# HI i have just bought an african snail



## vicky10 (Apr 25, 2008)

I bought one yesterday and it seems to spend all its time buried on the soli. I have been keeping it on the window sill. ( is it too cold for it) I have moved it to infront of the radiator to warm it up, Have i done wrong? i dont want to buy a heat mat as that will be more expense as i have just spent £65 on 3 set up tanks ( 2 for my children and 1 for me) I have tried to google this but with no joy.
please help


----------



## viseversa (Oct 10, 2008)

Size: 
The smaller of these snails (Achatina fulica) grow to be about 3-4 inches long (shell length), while the larger ones (Achatina achatina) can have a shell up to 10-11 inches long (in a snail this size the body stretched out would be about 14-15 inches!). 
Life Span: Average about 5-6 years, but can live up to 10 years.

Housing: 
A good sized, well-ventilated plastic or glass tank with a secure lid makes a good home (for full grown snails count on a 5-10 gallon tank as a minimum). Provide a 1-2 inch layer of soil or compost as a substrate (allow the snails to burrow). Pieces of wood, cork bark or clay flower pots provide an interesting landscape and hiding spots for the snails. The substrate will need to be cleaned out weekly. Mist the tank to keep the substrate slightly damp (not wet, though).

Temperature: 
Although they come from a tropical climate, GALS seem to adapt well to lower temperatures. Their tank can be kept anywhere from 65-84 F (18-29 C) but 70-77 F (21-25 C) is a good range to aim for. If you need to heat the tank use heat strips available for reptile habitats, under half the tank only. Keep in mind that if you are heating the cage it will dry out faster and you will need to make sure the humidity is maintained.

Feeding: 
GALS mostly need a variety of fresh vegetables and fruits, such as cucumber, lettuce (remember, dark leafy types of lettuce such as romaine are more nutritious than head lettuce such as iceberg lettuce), peppers, apple, nectarine, grapes, banana, peach, plums, melon, papaya, leafy greens (e.g.spinach, kale), green beans, corn on the cob, tomatoes, etc. Some will also eat brown bread and moistened dog biscuits.
Calcium Source: 
Snails need calcium supplementation to keep their shell strong, so provide a piece of cuttlebone or other calcium supplement (check the bird section at the pet store).

Water: 
Providing water in a bowl is not a strict necessity as long as the tank is misted regularly (they get lots of moisture from their foods). However, a shallow bowl can be provided - one designed for reptiles with the stepped edges is ideal to keep the snail from slipping into the bowl.

Handling: 
These snails do not seem to mind being handled, but you must be gentle with them and avoid damaging the shell. Moistening your hands before holding them is recommended by some owners. The shell is most fragile at the base where it is next to the body, so try to avoid picking them up by this part of the shell, and be careful to provide solid support to the body and shell.


----------



## vicky10 (Apr 25, 2008)

thankyou that has helped a great deal.

my snail has been buried all day yesterday and all of this morning is he hibernating? or is it shock from being brought out of a housing area where there were lots of snails and he is now on his own??


----------



## emskie (Oct 25, 2008)

Hi there. It is common for young snails to bury in their substrate. It's a protection technique against birds and such predators in the wild.

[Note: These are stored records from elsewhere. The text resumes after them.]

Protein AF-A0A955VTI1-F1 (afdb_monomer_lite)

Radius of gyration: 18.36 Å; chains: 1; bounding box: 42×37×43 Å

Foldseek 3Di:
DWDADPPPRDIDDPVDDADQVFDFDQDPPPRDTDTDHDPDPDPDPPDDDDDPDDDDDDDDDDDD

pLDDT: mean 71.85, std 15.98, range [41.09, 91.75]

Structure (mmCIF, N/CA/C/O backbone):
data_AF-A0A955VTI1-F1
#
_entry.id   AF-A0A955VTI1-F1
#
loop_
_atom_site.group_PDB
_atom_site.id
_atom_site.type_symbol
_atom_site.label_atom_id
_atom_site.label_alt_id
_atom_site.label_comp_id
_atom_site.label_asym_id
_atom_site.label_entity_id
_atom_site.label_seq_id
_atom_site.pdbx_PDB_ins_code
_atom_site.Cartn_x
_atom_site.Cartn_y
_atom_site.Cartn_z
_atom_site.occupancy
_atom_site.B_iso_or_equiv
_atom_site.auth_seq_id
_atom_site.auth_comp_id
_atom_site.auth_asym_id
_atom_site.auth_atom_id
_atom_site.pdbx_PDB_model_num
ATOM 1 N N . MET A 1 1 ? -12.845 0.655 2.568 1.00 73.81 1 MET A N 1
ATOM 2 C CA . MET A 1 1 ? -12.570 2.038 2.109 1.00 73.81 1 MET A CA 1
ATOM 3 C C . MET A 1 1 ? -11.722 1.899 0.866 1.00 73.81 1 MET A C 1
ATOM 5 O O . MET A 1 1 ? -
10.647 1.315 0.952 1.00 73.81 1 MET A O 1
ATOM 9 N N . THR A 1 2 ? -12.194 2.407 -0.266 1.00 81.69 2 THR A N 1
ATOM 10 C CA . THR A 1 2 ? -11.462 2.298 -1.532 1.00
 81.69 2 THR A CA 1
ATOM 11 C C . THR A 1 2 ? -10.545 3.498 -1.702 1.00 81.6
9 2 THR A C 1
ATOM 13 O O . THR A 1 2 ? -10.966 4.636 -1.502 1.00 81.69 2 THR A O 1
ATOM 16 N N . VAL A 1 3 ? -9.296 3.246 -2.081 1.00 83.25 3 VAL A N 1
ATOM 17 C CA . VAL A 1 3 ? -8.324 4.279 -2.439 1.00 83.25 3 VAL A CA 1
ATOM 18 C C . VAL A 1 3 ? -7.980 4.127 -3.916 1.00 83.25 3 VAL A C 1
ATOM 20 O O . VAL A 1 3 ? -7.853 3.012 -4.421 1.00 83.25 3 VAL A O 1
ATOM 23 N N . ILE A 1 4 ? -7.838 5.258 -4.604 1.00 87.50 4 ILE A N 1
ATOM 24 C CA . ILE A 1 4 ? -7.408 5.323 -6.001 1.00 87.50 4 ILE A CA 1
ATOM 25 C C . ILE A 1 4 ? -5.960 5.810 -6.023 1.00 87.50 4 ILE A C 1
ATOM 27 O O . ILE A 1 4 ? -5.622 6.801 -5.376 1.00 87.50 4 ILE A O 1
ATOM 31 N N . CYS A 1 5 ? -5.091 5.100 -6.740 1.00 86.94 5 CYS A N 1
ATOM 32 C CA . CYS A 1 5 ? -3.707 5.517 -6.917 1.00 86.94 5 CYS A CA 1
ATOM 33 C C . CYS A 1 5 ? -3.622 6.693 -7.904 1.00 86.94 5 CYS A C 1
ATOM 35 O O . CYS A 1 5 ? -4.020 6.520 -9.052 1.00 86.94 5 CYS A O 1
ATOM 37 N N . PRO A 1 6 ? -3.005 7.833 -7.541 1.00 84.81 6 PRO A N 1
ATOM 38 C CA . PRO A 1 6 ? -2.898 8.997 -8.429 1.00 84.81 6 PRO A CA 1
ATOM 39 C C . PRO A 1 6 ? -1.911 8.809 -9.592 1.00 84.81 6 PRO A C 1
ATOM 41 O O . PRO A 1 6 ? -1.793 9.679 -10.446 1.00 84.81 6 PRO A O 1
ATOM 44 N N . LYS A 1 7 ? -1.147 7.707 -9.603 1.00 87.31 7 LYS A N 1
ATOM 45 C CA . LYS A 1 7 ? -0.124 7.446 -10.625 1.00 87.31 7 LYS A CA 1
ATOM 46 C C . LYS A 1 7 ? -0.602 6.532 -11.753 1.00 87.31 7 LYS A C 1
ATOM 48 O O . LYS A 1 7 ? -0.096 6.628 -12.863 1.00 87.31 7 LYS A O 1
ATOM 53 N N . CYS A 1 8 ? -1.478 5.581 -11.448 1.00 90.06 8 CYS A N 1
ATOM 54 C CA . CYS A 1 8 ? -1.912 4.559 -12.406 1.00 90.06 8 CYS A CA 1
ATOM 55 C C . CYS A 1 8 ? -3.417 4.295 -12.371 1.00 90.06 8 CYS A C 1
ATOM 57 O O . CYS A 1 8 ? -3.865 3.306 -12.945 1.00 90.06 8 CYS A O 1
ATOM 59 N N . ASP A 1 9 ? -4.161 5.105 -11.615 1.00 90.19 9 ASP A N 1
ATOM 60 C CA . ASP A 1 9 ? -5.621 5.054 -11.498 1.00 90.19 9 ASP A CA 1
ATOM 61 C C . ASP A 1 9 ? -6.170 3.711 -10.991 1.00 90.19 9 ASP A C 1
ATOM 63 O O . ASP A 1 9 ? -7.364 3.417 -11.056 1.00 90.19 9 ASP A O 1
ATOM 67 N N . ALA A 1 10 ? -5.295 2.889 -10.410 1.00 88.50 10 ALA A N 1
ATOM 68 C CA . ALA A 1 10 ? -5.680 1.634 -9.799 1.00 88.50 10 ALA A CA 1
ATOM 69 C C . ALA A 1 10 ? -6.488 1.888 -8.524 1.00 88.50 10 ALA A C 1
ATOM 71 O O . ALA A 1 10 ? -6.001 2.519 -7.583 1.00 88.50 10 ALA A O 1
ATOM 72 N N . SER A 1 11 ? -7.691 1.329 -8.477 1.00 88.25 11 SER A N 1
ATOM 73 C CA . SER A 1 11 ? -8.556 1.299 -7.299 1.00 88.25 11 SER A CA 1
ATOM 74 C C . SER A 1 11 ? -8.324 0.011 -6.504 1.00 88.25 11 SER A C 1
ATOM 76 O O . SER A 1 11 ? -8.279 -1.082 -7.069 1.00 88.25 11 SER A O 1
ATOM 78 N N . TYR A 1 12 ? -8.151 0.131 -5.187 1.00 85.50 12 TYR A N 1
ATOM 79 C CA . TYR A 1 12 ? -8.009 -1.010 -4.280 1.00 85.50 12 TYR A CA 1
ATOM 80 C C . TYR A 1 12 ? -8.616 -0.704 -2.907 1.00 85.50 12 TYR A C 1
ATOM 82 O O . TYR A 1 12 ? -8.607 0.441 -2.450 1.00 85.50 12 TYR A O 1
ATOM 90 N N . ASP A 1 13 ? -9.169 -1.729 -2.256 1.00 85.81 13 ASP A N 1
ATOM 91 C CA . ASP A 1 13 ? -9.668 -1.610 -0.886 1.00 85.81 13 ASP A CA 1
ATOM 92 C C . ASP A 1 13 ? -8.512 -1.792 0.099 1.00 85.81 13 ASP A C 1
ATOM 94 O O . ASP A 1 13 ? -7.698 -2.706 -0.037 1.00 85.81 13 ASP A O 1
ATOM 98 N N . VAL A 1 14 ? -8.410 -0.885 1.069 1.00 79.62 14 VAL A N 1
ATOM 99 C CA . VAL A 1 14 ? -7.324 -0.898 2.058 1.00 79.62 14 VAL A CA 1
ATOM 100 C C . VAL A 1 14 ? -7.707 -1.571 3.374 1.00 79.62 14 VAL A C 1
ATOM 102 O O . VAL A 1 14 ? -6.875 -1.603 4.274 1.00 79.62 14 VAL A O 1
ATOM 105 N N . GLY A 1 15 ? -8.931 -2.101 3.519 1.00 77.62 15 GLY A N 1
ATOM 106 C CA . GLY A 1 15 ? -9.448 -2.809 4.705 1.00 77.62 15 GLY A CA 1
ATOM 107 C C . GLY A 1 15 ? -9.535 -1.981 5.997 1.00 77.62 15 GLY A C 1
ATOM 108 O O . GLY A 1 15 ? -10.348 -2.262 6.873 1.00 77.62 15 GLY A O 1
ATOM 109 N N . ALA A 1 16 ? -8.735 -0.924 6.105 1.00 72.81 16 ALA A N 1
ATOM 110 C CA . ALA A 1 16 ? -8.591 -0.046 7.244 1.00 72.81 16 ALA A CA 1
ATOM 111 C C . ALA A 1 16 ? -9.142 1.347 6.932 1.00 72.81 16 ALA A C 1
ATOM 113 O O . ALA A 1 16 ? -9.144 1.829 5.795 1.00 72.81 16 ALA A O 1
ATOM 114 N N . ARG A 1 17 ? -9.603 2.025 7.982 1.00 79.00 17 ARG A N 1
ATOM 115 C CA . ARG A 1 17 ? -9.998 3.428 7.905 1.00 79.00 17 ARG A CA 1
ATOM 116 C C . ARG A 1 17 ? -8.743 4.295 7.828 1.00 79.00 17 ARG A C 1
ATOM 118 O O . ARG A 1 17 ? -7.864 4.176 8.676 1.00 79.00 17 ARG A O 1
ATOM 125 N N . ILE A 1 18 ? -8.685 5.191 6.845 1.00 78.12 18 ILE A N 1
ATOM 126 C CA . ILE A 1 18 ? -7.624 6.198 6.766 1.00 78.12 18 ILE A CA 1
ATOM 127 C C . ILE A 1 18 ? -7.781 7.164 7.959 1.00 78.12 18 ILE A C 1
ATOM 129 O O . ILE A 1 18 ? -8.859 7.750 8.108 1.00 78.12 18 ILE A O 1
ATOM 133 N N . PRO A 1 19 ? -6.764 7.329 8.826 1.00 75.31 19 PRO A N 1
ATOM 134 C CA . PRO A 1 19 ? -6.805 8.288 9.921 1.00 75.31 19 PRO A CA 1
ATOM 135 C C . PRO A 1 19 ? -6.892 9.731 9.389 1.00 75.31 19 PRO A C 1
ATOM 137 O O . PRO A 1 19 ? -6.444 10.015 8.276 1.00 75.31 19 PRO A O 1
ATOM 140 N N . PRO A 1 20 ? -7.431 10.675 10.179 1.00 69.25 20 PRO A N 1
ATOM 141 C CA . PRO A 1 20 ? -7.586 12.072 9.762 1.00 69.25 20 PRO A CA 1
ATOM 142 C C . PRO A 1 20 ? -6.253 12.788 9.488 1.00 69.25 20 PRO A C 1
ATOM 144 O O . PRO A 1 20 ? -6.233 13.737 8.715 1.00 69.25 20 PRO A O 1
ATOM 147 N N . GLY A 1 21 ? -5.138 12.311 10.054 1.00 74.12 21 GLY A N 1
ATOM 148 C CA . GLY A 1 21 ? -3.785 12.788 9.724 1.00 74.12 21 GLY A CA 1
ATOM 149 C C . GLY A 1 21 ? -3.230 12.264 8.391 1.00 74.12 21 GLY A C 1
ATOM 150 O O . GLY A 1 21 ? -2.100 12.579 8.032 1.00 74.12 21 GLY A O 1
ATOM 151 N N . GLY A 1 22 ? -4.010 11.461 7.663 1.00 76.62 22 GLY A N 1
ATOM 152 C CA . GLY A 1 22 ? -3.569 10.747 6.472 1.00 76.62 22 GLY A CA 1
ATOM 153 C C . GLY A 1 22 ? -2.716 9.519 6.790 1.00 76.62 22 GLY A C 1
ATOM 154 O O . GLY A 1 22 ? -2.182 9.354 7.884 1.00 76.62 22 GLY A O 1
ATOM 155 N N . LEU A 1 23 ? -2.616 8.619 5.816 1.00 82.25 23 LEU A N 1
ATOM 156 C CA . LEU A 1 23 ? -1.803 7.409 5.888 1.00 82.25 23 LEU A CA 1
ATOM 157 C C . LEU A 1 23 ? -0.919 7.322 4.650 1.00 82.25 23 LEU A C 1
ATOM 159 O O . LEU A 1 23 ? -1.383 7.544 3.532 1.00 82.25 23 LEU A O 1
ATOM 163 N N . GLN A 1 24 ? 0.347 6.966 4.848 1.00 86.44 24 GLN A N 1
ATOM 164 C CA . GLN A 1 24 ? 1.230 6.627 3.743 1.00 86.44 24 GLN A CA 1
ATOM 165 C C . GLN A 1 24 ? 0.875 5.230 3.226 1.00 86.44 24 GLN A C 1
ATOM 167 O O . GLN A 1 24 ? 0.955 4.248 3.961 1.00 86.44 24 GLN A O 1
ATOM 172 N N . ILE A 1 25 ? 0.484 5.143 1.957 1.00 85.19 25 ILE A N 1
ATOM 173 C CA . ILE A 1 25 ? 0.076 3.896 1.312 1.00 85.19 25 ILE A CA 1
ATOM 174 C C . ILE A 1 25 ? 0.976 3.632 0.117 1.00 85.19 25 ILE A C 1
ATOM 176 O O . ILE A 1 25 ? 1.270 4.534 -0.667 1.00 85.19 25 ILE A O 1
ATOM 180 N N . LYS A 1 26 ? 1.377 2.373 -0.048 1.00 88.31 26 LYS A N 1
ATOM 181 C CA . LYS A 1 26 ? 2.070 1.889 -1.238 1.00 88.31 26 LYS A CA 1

All of mine (babies and adults) are kept at room temp without heaters and are fine. The windowsill is probably on the cold side for the snail. It should be fine in a non-drafty position.

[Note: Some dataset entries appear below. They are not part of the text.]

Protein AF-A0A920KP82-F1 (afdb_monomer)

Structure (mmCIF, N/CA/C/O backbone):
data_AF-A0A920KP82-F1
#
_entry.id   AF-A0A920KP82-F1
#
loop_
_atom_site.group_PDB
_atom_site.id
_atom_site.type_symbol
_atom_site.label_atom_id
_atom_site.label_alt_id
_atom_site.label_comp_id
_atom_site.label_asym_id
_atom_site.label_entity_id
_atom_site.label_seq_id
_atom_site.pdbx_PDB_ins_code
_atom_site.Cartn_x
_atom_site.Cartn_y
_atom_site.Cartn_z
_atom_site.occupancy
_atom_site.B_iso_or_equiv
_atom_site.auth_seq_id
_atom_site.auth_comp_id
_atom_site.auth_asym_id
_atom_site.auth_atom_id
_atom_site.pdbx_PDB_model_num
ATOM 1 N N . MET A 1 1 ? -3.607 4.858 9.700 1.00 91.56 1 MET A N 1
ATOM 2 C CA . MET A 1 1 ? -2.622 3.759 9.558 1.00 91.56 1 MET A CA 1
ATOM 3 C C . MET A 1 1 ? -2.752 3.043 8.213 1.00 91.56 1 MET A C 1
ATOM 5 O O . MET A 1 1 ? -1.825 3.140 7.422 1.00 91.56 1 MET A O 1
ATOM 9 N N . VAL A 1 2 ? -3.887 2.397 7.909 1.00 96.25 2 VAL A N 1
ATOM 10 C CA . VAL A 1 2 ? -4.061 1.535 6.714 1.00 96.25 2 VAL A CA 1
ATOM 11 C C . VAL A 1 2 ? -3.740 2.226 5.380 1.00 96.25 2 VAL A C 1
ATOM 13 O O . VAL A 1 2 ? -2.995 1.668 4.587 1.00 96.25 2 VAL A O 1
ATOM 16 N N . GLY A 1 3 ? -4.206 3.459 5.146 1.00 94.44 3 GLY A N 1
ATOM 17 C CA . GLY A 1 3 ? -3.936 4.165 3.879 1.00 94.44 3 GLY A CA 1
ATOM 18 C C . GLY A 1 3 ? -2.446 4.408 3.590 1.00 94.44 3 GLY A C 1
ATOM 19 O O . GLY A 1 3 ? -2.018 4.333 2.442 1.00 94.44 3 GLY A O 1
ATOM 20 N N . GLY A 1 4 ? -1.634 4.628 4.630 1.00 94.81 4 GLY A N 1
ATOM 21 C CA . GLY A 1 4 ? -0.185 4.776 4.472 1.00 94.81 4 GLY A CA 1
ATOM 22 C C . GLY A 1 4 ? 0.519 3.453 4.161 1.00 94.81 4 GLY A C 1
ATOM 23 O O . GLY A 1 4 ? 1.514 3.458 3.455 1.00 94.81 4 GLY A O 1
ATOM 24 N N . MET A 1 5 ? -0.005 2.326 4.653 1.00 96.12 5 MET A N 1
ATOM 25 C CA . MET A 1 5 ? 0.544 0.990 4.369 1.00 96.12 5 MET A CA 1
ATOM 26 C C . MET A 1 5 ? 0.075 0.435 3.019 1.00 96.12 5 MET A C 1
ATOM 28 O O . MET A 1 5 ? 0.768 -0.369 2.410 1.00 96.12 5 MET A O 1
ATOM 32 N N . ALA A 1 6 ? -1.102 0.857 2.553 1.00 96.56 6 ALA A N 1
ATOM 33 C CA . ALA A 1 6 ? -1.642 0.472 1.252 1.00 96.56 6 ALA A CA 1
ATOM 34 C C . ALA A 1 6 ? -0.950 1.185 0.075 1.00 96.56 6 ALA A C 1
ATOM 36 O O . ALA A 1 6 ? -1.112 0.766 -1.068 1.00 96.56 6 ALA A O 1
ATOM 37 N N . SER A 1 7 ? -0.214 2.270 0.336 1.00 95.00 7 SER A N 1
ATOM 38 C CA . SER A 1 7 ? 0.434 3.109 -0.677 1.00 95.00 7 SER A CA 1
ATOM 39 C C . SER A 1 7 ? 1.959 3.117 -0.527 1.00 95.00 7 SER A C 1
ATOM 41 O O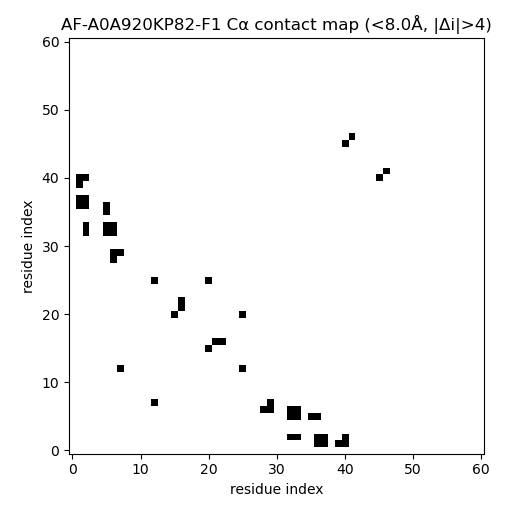 . SER A 1 7 ? 2.514 2.565 0.421 1.00 95.00 7 SER A O 1
ATOM 43 N N . ILE A 1 8 ? 2.646 3.744 -1.485 1.00 95.00 8 ILE A N 1
ATOM 44 C CA . ILE A 1 8 ? 4.095 3.969 -1.447 1.00 95.00 8 ILE A CA 1
ATOM 45 C C . ILE A 1 8 ? 4.408 5.460 -1.585 1.00 95.00 8 ILE A C 1
ATOM 47 O O . ILE A 1 8 ? 3.662 6.213 -2.211 1.00 95.00 8 ILE A O 1
ATOM 51 N N . ALA A 1 9 ? 5.539 5.893 -1.028 1.00 96.44 9 ALA A N 1
ATOM 52 C CA . ALA A 1 9 ? 6.023 7.257 -1.214 1.00 96.44 9 ALA A CA 1
ATOM 53 C C . ALA A 1 9 ? 6.593 7.455 -2.629 1.00 96.44 9 ALA A C 1
ATOM 55 O O . ALA A 1 9 ? 7.248 6.567 -3.180 1.00 96.44 9 ALA A O 1
ATOM 56 N N . GLY A 1 10 ? 6.423 8.659 -3.185 1.00 94.69 10 GLY A N 1
ATOM 57 C CA . GLY A 1 10 ? 6.945 9.007 -4.513 1.00 94.69 10 GLY A CA 1
ATOM 58 C C . GLY A 1 10 ? 8.468 8.855 -4.643 1.00 94.69 10 GLY A C 1
ATOM 59 O O . GLY A 1 10 ? 8.965 8.495 -5.706 1.00 94.69 10 GLY A O 1
ATOM 60 N N . SER A 1 11 ? 9.217 9.037 -3.549 1.00 96.00 11 SER A N 1
ATOM 61 C CA . SER A 1 11 ? 10.666 8.791 -3.521 1.00 96.00 11 SER A CA 1
ATOM 62 C C . SER A 1 11 ? 11.019 7.328 -3.806 1.00 96.00 11 SER A C 1
ATOM 64 O O . SER A 1 11 ? 11.941 7.052 -4.568 1.00 96.00 11 SER A O 1
ATOM 66 N N . VAL A 1 12 ? 10.263 6.383 -3.241 1.00 96.00 12 VAL A N 1
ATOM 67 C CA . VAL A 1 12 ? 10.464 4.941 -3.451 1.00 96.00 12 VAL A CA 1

Make sure the snail is still feeding...this is a sure sign of a healthy snail.

Also perhaps try using spaghnum moss instead of soil for your substrate as this is much healthier for them and suits them better.


----------



## vicky10 (Apr 25, 2008)

o.k thanks. i'll move him off the windowsill and place him ontop of the stereo unit which is near the radiator. I had noticed how messy the soli is, when the children take out the food the soil goes all over their room- it's a nightmare!!!
I'll pop to the pet shop today and get some sphagnum moss, 

Would i need as much moss as compost?????


----------



## MissG (Apr 18, 2008)

What I do with mine, is take them out, try and get most of the soil off, take them to the sink and put them under a luke warm tap. This get's rid of all the soil, and they just love having a shower!

I personally would use a heat mat. Snails can be kept as low at 18oc, but they do best at around 21-23oc. I know lots of people don't use heat mats, room temperature is fine for them, but they really do thrive at warmer temps. They are African after all.
Keeping them warmer, you will have much more active snails.
You can't guarantee the temperatures in your house at night time, or when the heating isn't on.

A heat mat would cost around £10-£20. I know as you say it's an added expanses, but pets are expensive.

I use this site a lot, it has some really good advice and information

Keeping Pet Snails & Slugs - Snail & Slug Care, species, health & much more...


----------



## emskie (Oct 25, 2008)

I get my spaghnum moss from the local garden center. I generally put enough in their tank that allows them to completely bury thamselves. Moss wont clump up beneath the snail as soil will and doesnt contain potentially harmful additives.
:001_smile:


----------



## sillybunny (Nov 4, 2008)

just wondering how are they as a pet


----------



## vicky10 (Apr 25, 2008)

HI they are great for the kids as they are so easy to look after, i have got an 11 and 8 yr old and they look after the snails themselves. It is their very first pet that they keep in their room.


----------



## Kittie_Hedgewytch (Nov 10, 2008)

I have 3 snails myself and they tend to spend most of the day buried and come out in the evening for their food and shower 
So i wouldnt worry too much, but the windowledge isnt a great place for them.


----------



## Searyan (Aug 9, 2008)

Achatina Fulica get a lot bigger than three to four inches  six inches is common , and eight inches isn`t unheard of......


----------